Information-led policing is common nationwide, with many touting it as an effective way to reduce crime, but San Diego’s use of data to track inmates released under realignment is one of a kind, said Myers and Robert Weisberg, co-director of the Stanford Criminal Justice Center, which tracks local responses to realignment.

By using fare violations to generate probable cause, the operation also borrows from the so-called broken windows theory, made famous in early ‘90s New York City. Cracking down on minor crimes, the theory goes, prevents more serious crimes from happening. Its application spawned New York’s controversial “stop and frisk” policy, which was eventually killed off.

“This is a modernization of early ’90s policing,” Weisberg said. “You’ve got (information-led policing) mixed with broken windows, and it’s also a creative and enabling way of putting people under supervision even if realignment made them bereft of supervision.”

Myers says efforts like Operation Lemon Drop are part of why the county’s crime rate is declining.

But the sort of massive show of force that results from 30-plus officers taking over a public place isn’t always a great way to build trust between law enforcement and communities in which they operate.

Not to mention, Operation Lemon Drop’s final stats raise questions about its overall efficacy.

During its five days, from July through October, the department contacted 16,631 residents during the operation. Usually a “contact” meant asking for proof of fare.

From that, officers pulled aside 624 people for further questioning and issued 451 citations. But it turned up just 186 misdemeanor or felony arrests, or a total of 1.1 percent of the people contacted by an officer throughout the operation.

The bottom line: Thousands of citizens were stopped by law enforcement in order to arrest fewer than 200 people, including some for simple misdemeanor offenses.

Photo by Dustin Michelson
Photo by Dustin Michelson

“If there are 180 cases or arrests out of 16,000 people contacted, at what point do we talk about efficacy, that you can point to some 10 or 20 specific arrests and say this justifies all that you’ve done?” said Zeidman, who worked as a public defender in New York during the dawn of the city’s broken windows efforts.

“It raises all kinds of red flags,” he said. “You give departments all the credit in the world when they marshal their resources and innovate. But we need to step back and say, ‘This will have a disproportionate impact in some communities.”

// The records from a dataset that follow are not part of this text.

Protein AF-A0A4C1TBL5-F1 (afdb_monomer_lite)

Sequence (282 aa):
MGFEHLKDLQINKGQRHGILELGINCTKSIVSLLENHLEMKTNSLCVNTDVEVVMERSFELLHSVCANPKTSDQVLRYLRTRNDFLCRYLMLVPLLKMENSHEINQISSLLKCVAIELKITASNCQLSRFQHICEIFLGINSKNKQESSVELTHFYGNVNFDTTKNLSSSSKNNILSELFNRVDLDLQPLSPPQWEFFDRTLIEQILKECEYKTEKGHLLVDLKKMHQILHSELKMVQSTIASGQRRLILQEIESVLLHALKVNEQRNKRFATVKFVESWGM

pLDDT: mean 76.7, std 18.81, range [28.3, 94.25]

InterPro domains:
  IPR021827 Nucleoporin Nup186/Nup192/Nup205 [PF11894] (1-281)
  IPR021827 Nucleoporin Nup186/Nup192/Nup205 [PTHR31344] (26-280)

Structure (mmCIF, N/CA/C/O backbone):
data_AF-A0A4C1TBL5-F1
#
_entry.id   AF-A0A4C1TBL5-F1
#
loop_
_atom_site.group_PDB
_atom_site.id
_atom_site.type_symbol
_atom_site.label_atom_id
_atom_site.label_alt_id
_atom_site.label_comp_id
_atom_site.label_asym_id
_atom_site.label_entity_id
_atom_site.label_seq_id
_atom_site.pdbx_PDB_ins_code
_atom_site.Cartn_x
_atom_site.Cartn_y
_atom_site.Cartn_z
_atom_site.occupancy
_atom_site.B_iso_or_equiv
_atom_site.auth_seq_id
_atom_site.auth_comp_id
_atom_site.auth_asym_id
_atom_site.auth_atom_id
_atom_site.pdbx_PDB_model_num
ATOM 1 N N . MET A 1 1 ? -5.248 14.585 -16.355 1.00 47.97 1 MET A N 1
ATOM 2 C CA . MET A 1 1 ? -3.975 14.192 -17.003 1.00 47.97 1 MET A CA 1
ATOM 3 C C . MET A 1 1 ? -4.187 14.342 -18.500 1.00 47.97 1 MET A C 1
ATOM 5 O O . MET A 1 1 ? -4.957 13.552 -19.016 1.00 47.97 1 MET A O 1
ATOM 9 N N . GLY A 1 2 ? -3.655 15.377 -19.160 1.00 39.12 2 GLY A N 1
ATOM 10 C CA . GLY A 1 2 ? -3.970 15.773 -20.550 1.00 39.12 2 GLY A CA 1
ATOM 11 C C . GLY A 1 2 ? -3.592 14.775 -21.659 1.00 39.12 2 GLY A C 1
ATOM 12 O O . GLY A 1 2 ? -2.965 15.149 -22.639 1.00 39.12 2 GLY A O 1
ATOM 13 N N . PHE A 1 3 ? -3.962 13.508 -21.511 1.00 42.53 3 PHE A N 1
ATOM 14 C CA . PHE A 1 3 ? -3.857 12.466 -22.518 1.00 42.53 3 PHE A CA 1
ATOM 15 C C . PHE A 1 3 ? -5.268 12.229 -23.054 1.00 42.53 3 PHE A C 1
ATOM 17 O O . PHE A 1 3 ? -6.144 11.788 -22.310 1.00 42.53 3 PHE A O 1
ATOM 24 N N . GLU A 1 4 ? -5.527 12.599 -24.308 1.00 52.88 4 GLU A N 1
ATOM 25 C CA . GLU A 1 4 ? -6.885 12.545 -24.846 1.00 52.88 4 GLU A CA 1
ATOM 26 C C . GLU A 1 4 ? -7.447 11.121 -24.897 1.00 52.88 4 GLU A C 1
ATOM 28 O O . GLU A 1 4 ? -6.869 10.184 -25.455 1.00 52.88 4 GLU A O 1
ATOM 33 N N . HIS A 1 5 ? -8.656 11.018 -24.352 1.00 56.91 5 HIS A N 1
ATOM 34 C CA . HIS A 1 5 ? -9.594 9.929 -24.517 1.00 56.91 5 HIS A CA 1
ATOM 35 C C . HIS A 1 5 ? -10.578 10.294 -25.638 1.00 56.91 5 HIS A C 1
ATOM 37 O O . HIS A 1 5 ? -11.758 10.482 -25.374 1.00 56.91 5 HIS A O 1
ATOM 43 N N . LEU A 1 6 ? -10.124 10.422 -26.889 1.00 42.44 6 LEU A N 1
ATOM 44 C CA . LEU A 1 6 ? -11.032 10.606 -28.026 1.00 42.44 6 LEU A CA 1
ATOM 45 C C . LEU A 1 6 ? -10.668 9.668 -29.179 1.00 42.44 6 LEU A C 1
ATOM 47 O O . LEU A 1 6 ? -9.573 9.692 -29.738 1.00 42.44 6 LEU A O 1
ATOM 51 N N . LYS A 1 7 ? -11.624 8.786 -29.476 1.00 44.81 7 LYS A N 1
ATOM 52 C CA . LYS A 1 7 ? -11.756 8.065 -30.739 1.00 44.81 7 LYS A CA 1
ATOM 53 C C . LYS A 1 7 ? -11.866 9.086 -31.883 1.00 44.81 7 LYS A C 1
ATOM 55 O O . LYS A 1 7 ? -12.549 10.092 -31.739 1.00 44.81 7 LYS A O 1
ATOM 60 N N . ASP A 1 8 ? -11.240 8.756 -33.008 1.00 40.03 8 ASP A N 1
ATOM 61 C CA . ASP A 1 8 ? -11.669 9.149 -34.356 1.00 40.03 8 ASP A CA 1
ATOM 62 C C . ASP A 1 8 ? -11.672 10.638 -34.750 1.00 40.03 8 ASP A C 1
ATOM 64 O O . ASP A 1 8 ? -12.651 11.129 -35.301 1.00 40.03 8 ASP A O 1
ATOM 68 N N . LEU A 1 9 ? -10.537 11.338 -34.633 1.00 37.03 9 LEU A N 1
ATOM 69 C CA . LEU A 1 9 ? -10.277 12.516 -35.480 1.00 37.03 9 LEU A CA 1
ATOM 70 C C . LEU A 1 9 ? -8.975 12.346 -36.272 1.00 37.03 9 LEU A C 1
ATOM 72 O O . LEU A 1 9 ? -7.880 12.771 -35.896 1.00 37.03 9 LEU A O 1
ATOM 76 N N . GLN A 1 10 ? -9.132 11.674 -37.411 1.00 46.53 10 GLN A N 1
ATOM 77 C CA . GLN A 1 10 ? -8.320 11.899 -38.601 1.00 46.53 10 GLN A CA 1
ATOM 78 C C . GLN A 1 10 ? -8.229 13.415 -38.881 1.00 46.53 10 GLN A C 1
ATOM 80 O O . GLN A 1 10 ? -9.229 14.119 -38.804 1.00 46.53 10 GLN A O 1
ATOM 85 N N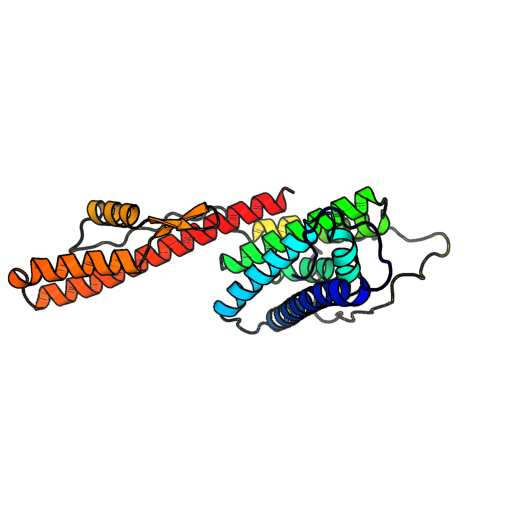 . ILE A 1 11 ? -7.032 13.868 -39.276 1.00 42.28 11 ILE A N 1
ATOM 86 C CA . ILE A 1 11 ? -6.744 15.171 -39.909 1.00 42.28 11 ILE A CA 1
ATOM 87 C C . ILE A 1 11 ? -6.682 16.381 -38.948 1.00 42.28 11 ILE A C 1
ATOM 89 O O . ILE A 1 11 ? -7.639 17.123 -38.790 1.00 42.28 11 ILE A O 1
ATOM 93 N N . ASN A 1 12 ? -5.502 16.643 -38.365 1.00 32.31 12 ASN A N 1
ATOM 94 C CA . ASN A 1 12 ? -4.783 17.921 -38.551 1.00 32.31 12 ASN A CA 1
ATOM 95 C C . ASN A 1 12 ? -3.468 17.967 -37.748 1.00 32.31 12 ASN A C 1
ATOM 97 O O . ASN A 1 12 ? -3.432 17.902 -36.521 1.00 32.31 12 ASN A O 1
ATOM 101 N N . LYS A 1 13 ? -2.352 18.092 -38.473 1.00 37.44 13 LYS A N 1
ATOM 102 C CA . LYS A 1 13 ? -0.957 18.009 -37.996 1.00 37.44 13 LYS A CA 1
ATOM 103 C C . LYS A 1 13 ? -0.442 19.259 -37.243 1.00 37.44 13 LYS A C 1
ATOM 105 O O . LYS A 1 13 ? 0.755 19.354 -37.010 1.00 37.44 13 LYS A O 1
ATOM 110 N N . GLY A 1 14 ? -1.299 20.204 -36.845 1.00 37.47 14 GLY A N 1
ATOM 111 C CA . GLY A 1 14 ? -0.858 21.514 -36.327 1.00 37.47 14 GLY A CA 1
ATOM 112 C C . GLY A 1 14 ? -0.862 21.700 -34.803 1.00 37.47 14 GLY A C 1
ATOM 113 O O . GLY A 1 14 ? 0.008 22.383 -34.277 1.00 37.47 14 GLY A O 1
ATOM 114 N N . GLN A 1 15 ? -1.802 21.093 -34.070 1.00 40.03 15 GLN A N 1
ATOM 115 C CA . GLN A 1 15 ? -2.070 21.452 -32.658 1.00 40.03 15 GLN A CA 1
ATOM 116 C C . GLN A 1 15 ? -1.615 20.410 -31.618 1.00 40.03 15 GLN A C 1
ATOM 118 O O . GLN A 1 15 ? -1.815 20.597 -30.420 1.00 40.03 15 GLN A O 1
ATOM 123 N N . ARG A 1 16 ? -0.946 19.329 -32.043 1.00 43.72 16 ARG A N 1
ATOM 124 C CA . ARG A 1 16 ? -0.542 18.215 -31.158 1.00 43.72 16 ARG A CA 1
ATOM 125 C C . ARG A 1 16 ? 0.535 18.556 -30.116 1.00 43.72 16 ARG A C 1
ATOM 127 O O . ARG A 1 16 ? 0.714 17.778 -29.187 1.00 43.72 16 ARG A O 1
ATOM 134 N N . HIS A 1 17 ? 1.236 19.683 -30.235 1.00 41.16 17 HIS A N 1
ATOM 135 C CA . HIS A 1 17 ? 2.384 19.987 -29.371 1.00 41.16 17 HIS A CA 1
ATOM 136 C C . HIS A 1 17 ? 1.975 20.437 -27.954 1.00 41.16 17 HIS A C 1
ATOM 138 O O . HIS A 1 17 ? 2.497 19.906 -26.982 1.00 41.16 17 HIS A O 1
ATOM 144 N N . GLY A 1 18 ? 0.975 21.315 -27.801 1.00 37.75 18 GLY A N 1
ATOM 145 C CA . GLY A 1 18 ? 0.656 21.907 -26.488 1.00 37.75 18 GLY A CA 1
ATOM 146 C C . GLY A 1 18 ? -0.008 20.962 -25.473 1.00 37.75 18 GLY A C 1
ATOM 147 O O . GLY A 1 18 ? 0.214 21.083 -24.270 1.00 37.75 18 GLY A O 1
ATOM 148 N N . ILE A 1 19 ? -0.808 19.994 -25.931 1.00 44.22 19 ILE A N 1
ATOM 149 C CA . ILE A 1 19 ? -1.588 19.105 -25.044 1.00 44.22 19 ILE A CA 1
ATOM 150 C C . ILE A 1 19 ? -0.748 17.902 -24.578 1.00 44.22 19 ILE A C 1
ATOM 152 O O . ILE A 1 19 ? -0.792 17.540 -23.401 1.00 44.22 19 ILE A O 1
ATOM 156 N N . LEU A 1 20 ? 0.092 17.339 -25.459 1.00 49.97 20 LEU A N 1
ATOM 157 C CA . LEU A 1 20 ? 1.099 16.342 -25.074 1.00 49.97 20 LEU A CA 1
ATOM 158 C C . LEU A 1 20 ? 2.127 16.939 -24.106 1.00 49.97 20 LEU A C 1
ATOM 160 O O . LEU A 1 20 ? 2.477 16.294 -23.120 1.00 49.97 20 LEU A O 1
ATOM 164 N N . GLU A 1 21 ? 2.555 18.185 -24.326 1.00 52.12 21 GLU A N 1
ATOM 165 C CA . GLU A 1 21 ? 3.417 18.899 -23.380 1.00 52.12 21 GLU A CA 1
ATOM 166 C C . GLU A 1 21 ? 2.753 19.081 -22.013 1.00 52.12 21 GLU A C 1
ATOM 168 O O . GLU A 1 21 ? 3.416 18.885 -20.998 1.00 52.12 21 GLU A O 1
ATOM 173 N N . LEU A 1 22 ? 1.444 19.345 -21.949 1.00 49.94 22 LEU A N 1
ATOM 174 C CA . LEU A 1 22 ? 0.712 19.456 -20.683 1.00 49.94 22 LEU A CA 1
ATOM 175 C C . LEU A 1 22 ? 0.655 18.124 -19.908 1.00 49.94 22 LEU A C 1
ATOM 177 O O . LEU A 1 22 ? 0.878 18.107 -18.696 1.00 49.94 22 LEU A O 1
ATOM 181 N N . GLY A 1 23 ? 0.409 16.996 -20.589 1.00 58.59 23 GLY A N 1
ATOM 182 C CA . GLY A 1 23 ? 0.450 15.656 -19.981 1.00 58.59 23 GLY A CA 1
ATOM 183 C C . GLY A 1 23 ? 1.843 15.282 -19.456 1.00 58.59 23 GLY A C 1
ATOM 184 O O . GLY A 1 23 ? 1.980 14.722 -18.361 1.00 58.59 23 GLY A O 1
ATOM 185 N N . ILE A 1 24 ? 2.887 15.677 -20.189 1.00 64.81 24 ILE A N 1
ATOM 186 C CA . ILE A 1 24 ? 4.282 15.562 -19.752 1.00 64.81 24 ILE A CA 1
ATOM 187 C C . ILE A 1 24 ? 4.553 16.496 -18.566 1.00 64.81 24 ILE A C 1
ATOM 189 O O . ILE A 1 24 ? 5.251 16.095 -17.644 1.00 64.81 24 ILE A O 1
ATOM 193 N N . ASN A 1 25 ? 3.997 17.708 -18.535 1.00 70.88 25 ASN A N 1
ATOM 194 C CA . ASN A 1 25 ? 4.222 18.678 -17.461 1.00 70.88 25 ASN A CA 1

In other words, when does smart policing become a police state?

Born Out of Realignment

Prison populations exploded all over the country through the 1990s, but things were even worse in California, where a third felony sent a criminal to prison for life.

In 2011, a federal judge ruled prison overcrowding violated inmates’ civil rights. The state Legislature passed a law that kept serious offenders in state prisons but transferred the responsibility to incarcerate, supervise and rehabilitate low-level offenders to the counties.

The move was intended to put the cost of incarceration on the same people making decisions about whom to arrest and how to charge them, Weisberg said.

“The people who really control who goes to prison are police and prosecutors,” Weisberg said. “Turns out, it’s mostly a result of prosecutorial discretion, rather than crime rates.”

Together, San Diego’s law enforcement agencies created the regional realignment intelligence unit, a group that does data analysis on ex-inmates and provides the results to each agency.

Law enforcement refers to the group of ex-inmates tracked in Operation Lemon Drop as “1170s,” based on the section of the realignment law. They’re non-violent, non-sexual, non-serious offenders who would have still been in prison if not for realignment and have no formal government supervision.

“How do we in law enforcement ensure that 1170s that don’t have a tail are doing or being what or where they’re supposed to be?” Myers said. “How do we ensure those people that are in our neighborhoods, that we all have a stake in, ensuring that they’re successful, and how do we share information if they’re not being successful, because that leads to quality-of-life issues that affect communities, which is: crime.”

How It Works

The data analysts comb for clues in available information — gang affiliation, prior arrest records, DMV files, any information from traffic stops or other police interactions that didn’t lead to an arrest, prior probation records, anything at their disposal.

In the case of Lemon Drop, that meant checking against factors like “suspected gang association,” whether they’ve ever had a police interaction in a specific area or prior arrests for burglary or robbery.

If an ex-inmate checks enough of those boxes, he or she is categorized as a “prolific offender.”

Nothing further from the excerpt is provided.